= Kin Nahasbas =

Archaeological site in New Mexico, United States

Kin Nahasbas is a Chacoan Anasazi great house and archaeological site located in Chaco Canyon, 25 miles southwest of Nageezi, New Mexico, United States. Built in either the 9th or 10th centuries, it was major pueblo located slightly north of the Una Vida complex, which is positioned at the foot of the north mesa. Limited excavation has been conducted in this area. The ruins are now protected within the borders of Chaco Culture National Historical Park.

==History==
Archeologists Lekson, Windes and McKenna place the construction of Kin Nahasbas (kin nahas bas) in the late 9th century along with early construction work on Pueblo Bonito, Peñasco Blanco, Una Vida, the Padilla Well Great House, the East Community, Pueblo Pintado and Casa del Rio at the extreme western end of the Chaco core.

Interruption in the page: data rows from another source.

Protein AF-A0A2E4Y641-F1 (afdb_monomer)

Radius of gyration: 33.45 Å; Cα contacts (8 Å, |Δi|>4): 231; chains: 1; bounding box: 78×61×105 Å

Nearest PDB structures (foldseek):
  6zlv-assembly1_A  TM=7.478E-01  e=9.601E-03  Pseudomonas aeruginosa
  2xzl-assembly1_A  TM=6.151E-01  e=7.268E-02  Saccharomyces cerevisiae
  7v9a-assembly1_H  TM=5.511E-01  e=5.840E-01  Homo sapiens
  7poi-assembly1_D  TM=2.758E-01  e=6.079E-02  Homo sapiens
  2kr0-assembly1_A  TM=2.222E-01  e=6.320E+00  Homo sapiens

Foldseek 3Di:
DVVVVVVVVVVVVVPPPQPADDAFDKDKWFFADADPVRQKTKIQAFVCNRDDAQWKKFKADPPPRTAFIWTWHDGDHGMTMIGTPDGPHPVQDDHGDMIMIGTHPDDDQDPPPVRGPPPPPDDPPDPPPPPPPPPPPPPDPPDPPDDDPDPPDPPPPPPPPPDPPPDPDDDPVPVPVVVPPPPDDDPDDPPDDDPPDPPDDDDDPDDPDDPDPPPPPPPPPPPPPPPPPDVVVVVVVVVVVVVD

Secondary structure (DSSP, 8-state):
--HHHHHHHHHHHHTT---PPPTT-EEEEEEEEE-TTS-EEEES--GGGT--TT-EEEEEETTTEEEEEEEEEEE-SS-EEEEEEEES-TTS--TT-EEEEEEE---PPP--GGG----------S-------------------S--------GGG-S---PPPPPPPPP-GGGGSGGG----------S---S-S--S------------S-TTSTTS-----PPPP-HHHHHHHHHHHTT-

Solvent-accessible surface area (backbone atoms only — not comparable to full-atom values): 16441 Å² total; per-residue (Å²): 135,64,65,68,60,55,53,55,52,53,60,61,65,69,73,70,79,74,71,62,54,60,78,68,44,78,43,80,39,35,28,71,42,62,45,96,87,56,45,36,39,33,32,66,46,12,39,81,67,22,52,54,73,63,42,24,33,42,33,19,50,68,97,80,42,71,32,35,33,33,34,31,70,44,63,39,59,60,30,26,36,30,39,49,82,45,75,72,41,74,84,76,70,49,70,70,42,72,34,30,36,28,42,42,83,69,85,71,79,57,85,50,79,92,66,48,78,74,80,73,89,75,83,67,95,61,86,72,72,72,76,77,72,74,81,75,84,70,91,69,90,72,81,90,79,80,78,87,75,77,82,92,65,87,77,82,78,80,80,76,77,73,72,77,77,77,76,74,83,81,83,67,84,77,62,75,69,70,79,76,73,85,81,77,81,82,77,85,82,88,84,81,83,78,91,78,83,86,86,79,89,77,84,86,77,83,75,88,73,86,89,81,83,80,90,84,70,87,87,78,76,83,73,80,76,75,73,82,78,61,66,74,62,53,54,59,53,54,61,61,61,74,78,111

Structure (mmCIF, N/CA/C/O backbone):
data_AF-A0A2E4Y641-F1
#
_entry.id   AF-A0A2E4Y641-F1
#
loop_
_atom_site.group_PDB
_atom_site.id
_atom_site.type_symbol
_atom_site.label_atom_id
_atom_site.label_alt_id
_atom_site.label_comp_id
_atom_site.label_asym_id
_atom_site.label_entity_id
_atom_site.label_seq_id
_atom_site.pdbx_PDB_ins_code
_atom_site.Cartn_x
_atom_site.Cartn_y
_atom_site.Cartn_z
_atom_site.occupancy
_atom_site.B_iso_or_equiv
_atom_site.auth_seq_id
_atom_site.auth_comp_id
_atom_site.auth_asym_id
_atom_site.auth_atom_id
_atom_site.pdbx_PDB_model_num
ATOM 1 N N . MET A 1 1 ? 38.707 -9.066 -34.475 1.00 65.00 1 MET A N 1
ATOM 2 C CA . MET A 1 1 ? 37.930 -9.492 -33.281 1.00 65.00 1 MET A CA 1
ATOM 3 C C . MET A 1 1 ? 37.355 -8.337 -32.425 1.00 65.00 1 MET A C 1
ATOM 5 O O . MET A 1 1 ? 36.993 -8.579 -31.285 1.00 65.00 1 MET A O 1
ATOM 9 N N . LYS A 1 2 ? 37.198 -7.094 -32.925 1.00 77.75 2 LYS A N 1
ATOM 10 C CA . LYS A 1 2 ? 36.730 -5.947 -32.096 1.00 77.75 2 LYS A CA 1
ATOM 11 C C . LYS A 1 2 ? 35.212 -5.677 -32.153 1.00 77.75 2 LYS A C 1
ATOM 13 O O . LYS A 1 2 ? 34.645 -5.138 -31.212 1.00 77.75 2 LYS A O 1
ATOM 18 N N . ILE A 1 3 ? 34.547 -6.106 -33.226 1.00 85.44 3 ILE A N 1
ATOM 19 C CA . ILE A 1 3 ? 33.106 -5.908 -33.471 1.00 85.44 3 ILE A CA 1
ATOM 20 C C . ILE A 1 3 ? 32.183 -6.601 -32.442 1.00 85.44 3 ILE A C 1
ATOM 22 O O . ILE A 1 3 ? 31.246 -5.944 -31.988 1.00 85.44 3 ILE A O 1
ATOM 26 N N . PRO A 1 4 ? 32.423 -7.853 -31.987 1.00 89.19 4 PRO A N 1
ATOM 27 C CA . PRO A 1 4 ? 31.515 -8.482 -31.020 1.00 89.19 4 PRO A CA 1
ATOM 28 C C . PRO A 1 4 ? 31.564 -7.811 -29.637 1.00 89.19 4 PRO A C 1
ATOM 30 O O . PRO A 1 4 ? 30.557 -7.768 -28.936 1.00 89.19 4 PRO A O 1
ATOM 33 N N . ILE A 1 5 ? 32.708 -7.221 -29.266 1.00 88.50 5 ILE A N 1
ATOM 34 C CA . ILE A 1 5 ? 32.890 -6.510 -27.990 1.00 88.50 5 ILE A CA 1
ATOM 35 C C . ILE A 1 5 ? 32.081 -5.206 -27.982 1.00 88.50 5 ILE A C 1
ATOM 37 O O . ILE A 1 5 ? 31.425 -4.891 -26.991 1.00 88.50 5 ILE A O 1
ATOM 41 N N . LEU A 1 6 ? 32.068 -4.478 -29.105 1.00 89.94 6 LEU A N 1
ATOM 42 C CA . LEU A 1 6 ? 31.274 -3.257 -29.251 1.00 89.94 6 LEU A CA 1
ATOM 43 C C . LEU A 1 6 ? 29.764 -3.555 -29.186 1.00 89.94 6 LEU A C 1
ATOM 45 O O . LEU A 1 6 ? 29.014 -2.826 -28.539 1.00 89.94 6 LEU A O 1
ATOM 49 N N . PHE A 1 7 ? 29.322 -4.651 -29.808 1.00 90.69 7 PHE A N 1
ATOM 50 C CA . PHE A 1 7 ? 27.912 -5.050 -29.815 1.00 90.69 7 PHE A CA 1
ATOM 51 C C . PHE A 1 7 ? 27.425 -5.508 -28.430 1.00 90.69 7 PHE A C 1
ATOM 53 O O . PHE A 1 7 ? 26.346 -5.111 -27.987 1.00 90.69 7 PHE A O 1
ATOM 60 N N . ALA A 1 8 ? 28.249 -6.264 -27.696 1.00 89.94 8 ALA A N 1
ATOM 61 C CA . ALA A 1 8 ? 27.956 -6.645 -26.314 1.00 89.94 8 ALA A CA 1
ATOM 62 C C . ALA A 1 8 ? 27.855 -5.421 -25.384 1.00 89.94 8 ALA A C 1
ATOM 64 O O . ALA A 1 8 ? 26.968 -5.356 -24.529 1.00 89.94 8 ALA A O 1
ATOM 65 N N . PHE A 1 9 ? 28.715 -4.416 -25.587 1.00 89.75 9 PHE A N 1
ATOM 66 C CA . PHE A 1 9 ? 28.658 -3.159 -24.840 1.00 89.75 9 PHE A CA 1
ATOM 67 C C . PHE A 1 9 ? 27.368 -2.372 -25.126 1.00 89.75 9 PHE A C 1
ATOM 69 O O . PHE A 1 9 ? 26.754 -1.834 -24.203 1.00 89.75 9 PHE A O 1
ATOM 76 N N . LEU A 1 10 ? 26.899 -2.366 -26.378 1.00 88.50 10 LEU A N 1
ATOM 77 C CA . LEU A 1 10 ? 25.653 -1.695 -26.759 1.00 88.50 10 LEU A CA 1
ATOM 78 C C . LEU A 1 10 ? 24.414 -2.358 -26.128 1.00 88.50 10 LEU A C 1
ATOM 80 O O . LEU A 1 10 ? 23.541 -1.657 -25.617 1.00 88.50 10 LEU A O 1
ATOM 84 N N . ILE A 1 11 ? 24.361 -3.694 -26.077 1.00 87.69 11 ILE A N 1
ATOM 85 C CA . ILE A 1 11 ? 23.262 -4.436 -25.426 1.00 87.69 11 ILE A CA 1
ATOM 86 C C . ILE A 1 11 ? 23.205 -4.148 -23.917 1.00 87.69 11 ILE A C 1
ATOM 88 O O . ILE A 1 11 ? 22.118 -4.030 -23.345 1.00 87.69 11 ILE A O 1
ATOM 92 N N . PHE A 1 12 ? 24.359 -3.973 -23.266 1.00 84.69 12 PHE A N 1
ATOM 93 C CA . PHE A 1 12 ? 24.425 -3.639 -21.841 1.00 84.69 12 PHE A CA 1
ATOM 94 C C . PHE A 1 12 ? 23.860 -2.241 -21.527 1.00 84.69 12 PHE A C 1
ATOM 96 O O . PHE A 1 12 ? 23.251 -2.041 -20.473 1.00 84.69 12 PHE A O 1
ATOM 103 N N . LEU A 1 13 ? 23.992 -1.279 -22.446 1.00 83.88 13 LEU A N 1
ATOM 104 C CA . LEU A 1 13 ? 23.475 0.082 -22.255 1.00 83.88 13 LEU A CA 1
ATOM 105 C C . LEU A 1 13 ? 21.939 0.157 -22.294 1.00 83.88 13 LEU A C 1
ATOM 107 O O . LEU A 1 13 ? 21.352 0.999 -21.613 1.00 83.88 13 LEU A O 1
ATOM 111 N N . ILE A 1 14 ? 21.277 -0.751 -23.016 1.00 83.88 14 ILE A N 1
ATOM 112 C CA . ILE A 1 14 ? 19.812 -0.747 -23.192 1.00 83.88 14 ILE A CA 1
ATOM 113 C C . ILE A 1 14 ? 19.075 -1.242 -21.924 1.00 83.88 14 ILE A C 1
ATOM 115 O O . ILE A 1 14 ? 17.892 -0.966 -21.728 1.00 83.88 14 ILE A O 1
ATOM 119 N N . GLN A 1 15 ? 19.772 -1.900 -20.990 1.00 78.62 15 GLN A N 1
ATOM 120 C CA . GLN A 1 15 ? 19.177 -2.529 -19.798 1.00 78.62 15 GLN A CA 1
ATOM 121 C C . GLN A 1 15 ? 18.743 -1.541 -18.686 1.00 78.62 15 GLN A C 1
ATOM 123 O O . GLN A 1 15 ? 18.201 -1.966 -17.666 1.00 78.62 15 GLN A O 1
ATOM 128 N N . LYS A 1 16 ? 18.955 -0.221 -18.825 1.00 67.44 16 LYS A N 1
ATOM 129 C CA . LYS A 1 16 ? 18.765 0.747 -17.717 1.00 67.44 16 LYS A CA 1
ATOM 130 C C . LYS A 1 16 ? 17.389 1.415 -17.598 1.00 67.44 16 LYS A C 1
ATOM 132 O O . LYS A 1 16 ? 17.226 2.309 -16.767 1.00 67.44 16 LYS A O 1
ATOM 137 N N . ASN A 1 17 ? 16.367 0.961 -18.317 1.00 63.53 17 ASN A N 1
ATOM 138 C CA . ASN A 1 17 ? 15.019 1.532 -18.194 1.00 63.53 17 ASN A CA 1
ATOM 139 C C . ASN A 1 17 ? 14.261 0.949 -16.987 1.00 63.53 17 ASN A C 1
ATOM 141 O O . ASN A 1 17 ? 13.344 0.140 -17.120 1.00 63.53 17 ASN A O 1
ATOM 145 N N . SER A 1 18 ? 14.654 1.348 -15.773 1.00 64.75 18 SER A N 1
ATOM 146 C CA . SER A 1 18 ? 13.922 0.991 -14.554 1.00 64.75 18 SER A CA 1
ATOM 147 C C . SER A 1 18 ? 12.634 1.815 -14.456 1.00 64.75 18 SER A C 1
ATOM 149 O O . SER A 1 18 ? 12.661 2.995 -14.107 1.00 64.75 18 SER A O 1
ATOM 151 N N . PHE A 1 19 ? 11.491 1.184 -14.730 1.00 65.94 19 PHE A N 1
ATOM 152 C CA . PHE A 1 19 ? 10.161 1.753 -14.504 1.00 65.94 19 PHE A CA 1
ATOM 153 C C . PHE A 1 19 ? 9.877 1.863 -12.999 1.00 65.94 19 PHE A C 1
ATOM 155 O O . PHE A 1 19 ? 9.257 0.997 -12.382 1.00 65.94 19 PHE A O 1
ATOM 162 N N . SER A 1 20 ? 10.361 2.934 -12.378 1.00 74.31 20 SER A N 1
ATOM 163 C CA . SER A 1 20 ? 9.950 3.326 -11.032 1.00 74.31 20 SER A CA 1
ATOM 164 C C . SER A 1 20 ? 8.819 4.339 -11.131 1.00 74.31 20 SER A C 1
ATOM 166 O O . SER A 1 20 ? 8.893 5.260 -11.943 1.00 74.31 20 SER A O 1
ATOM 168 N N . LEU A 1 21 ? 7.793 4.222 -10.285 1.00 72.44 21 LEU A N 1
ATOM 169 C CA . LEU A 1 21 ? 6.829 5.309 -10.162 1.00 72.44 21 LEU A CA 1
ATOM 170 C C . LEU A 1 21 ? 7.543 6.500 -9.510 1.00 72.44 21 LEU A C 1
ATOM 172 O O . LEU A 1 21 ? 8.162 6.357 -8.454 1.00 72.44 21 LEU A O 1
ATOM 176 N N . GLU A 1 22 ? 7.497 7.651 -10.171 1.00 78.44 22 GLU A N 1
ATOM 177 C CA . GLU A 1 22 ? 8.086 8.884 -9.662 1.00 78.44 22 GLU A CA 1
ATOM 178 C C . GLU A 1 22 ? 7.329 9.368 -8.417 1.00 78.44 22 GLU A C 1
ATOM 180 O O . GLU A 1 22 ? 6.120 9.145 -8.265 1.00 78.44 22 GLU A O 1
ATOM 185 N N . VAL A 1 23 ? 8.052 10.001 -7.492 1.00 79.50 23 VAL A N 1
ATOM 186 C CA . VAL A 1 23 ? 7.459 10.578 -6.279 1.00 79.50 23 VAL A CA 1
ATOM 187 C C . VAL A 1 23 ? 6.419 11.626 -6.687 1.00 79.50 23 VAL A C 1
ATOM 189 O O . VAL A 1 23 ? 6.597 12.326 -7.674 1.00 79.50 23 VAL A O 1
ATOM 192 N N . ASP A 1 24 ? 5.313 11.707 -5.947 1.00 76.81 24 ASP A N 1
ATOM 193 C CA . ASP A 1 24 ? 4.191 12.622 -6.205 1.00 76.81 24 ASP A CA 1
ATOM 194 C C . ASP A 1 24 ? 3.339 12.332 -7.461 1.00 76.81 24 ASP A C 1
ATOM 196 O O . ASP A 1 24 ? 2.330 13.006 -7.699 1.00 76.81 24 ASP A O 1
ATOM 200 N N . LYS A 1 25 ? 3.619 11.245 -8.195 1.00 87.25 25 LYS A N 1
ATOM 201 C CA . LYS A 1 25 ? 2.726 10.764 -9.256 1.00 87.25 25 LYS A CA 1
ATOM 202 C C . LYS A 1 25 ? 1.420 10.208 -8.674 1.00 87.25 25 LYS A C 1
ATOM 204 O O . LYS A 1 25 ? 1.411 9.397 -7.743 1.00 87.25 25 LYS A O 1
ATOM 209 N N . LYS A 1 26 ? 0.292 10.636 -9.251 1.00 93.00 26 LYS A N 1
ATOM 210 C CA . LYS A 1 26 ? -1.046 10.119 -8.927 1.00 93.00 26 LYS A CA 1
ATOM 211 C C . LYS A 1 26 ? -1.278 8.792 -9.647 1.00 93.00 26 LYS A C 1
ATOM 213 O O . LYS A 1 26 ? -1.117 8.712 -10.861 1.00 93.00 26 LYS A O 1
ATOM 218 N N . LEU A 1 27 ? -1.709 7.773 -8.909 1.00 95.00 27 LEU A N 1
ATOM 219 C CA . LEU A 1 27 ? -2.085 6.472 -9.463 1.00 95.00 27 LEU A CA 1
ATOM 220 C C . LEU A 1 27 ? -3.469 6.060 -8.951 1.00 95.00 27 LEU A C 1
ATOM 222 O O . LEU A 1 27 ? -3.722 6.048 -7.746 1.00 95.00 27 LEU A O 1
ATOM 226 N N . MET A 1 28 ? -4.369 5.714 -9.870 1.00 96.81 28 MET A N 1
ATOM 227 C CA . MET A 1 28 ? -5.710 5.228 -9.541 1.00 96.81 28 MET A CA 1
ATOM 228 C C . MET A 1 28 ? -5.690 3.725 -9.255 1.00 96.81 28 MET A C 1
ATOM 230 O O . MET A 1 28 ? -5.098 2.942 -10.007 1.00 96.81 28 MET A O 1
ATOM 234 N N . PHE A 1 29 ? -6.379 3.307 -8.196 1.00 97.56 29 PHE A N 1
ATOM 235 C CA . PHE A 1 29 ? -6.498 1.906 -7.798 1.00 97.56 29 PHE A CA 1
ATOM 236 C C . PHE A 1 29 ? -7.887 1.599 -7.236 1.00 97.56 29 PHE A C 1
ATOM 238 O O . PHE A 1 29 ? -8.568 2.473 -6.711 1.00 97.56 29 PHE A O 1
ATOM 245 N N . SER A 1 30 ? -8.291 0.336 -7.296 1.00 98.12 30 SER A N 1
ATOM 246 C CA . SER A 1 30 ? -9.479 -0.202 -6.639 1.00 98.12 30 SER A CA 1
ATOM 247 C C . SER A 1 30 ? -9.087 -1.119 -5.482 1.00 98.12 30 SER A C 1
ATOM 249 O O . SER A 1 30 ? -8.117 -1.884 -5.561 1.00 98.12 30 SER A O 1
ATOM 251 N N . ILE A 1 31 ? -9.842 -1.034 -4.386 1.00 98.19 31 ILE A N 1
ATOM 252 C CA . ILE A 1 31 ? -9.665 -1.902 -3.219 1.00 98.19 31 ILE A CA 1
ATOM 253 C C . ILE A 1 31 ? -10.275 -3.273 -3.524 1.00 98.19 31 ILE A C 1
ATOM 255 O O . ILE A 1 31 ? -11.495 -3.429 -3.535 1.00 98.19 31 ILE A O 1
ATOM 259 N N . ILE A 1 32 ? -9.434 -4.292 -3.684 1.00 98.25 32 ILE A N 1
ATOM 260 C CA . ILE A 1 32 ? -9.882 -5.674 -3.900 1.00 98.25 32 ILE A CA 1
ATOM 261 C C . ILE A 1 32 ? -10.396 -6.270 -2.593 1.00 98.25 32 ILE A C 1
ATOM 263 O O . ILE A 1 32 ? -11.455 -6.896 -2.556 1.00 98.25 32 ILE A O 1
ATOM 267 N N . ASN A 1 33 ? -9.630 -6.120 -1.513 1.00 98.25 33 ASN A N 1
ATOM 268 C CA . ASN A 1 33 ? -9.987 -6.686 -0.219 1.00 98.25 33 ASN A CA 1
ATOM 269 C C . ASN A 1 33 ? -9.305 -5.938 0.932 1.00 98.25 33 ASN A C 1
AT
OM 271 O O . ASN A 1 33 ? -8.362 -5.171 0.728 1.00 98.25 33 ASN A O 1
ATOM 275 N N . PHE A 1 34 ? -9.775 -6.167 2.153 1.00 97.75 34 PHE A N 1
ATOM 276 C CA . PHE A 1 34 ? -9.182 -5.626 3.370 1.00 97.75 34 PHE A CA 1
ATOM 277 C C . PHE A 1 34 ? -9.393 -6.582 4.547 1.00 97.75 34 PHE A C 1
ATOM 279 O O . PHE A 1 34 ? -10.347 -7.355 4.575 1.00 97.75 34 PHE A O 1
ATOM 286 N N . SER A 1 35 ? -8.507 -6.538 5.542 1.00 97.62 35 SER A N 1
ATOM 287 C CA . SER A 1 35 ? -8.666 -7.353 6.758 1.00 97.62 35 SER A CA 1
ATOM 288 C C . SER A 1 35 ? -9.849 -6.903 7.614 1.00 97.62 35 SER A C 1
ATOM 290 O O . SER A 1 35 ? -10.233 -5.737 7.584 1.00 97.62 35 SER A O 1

Unlike Pueblo Bonito, Una Vida and some of the other Great House ruins that can be seen in the Chaco park today, Nahasbas probably was not occupied or maintained into the next century. The late 9th century when Kin Nahasbas was built is the transition period between Pueblo I and II cultures. In Chaco the population of people living in small houses grew enormously. This growth was probably supported by migrating peoples drawn to Chaco from the great Pueblo I communities in the northern San Juan River region. The period provided favorable rains for farming maize in Chaco canyon and on the mesas that could sustain a growing "urban" Chaco population.

==Current status==
Today the National Park Service does not have the Nahasbas House site open to visitors. It has not been excavated and stabilized and there are no interesting ruins to see.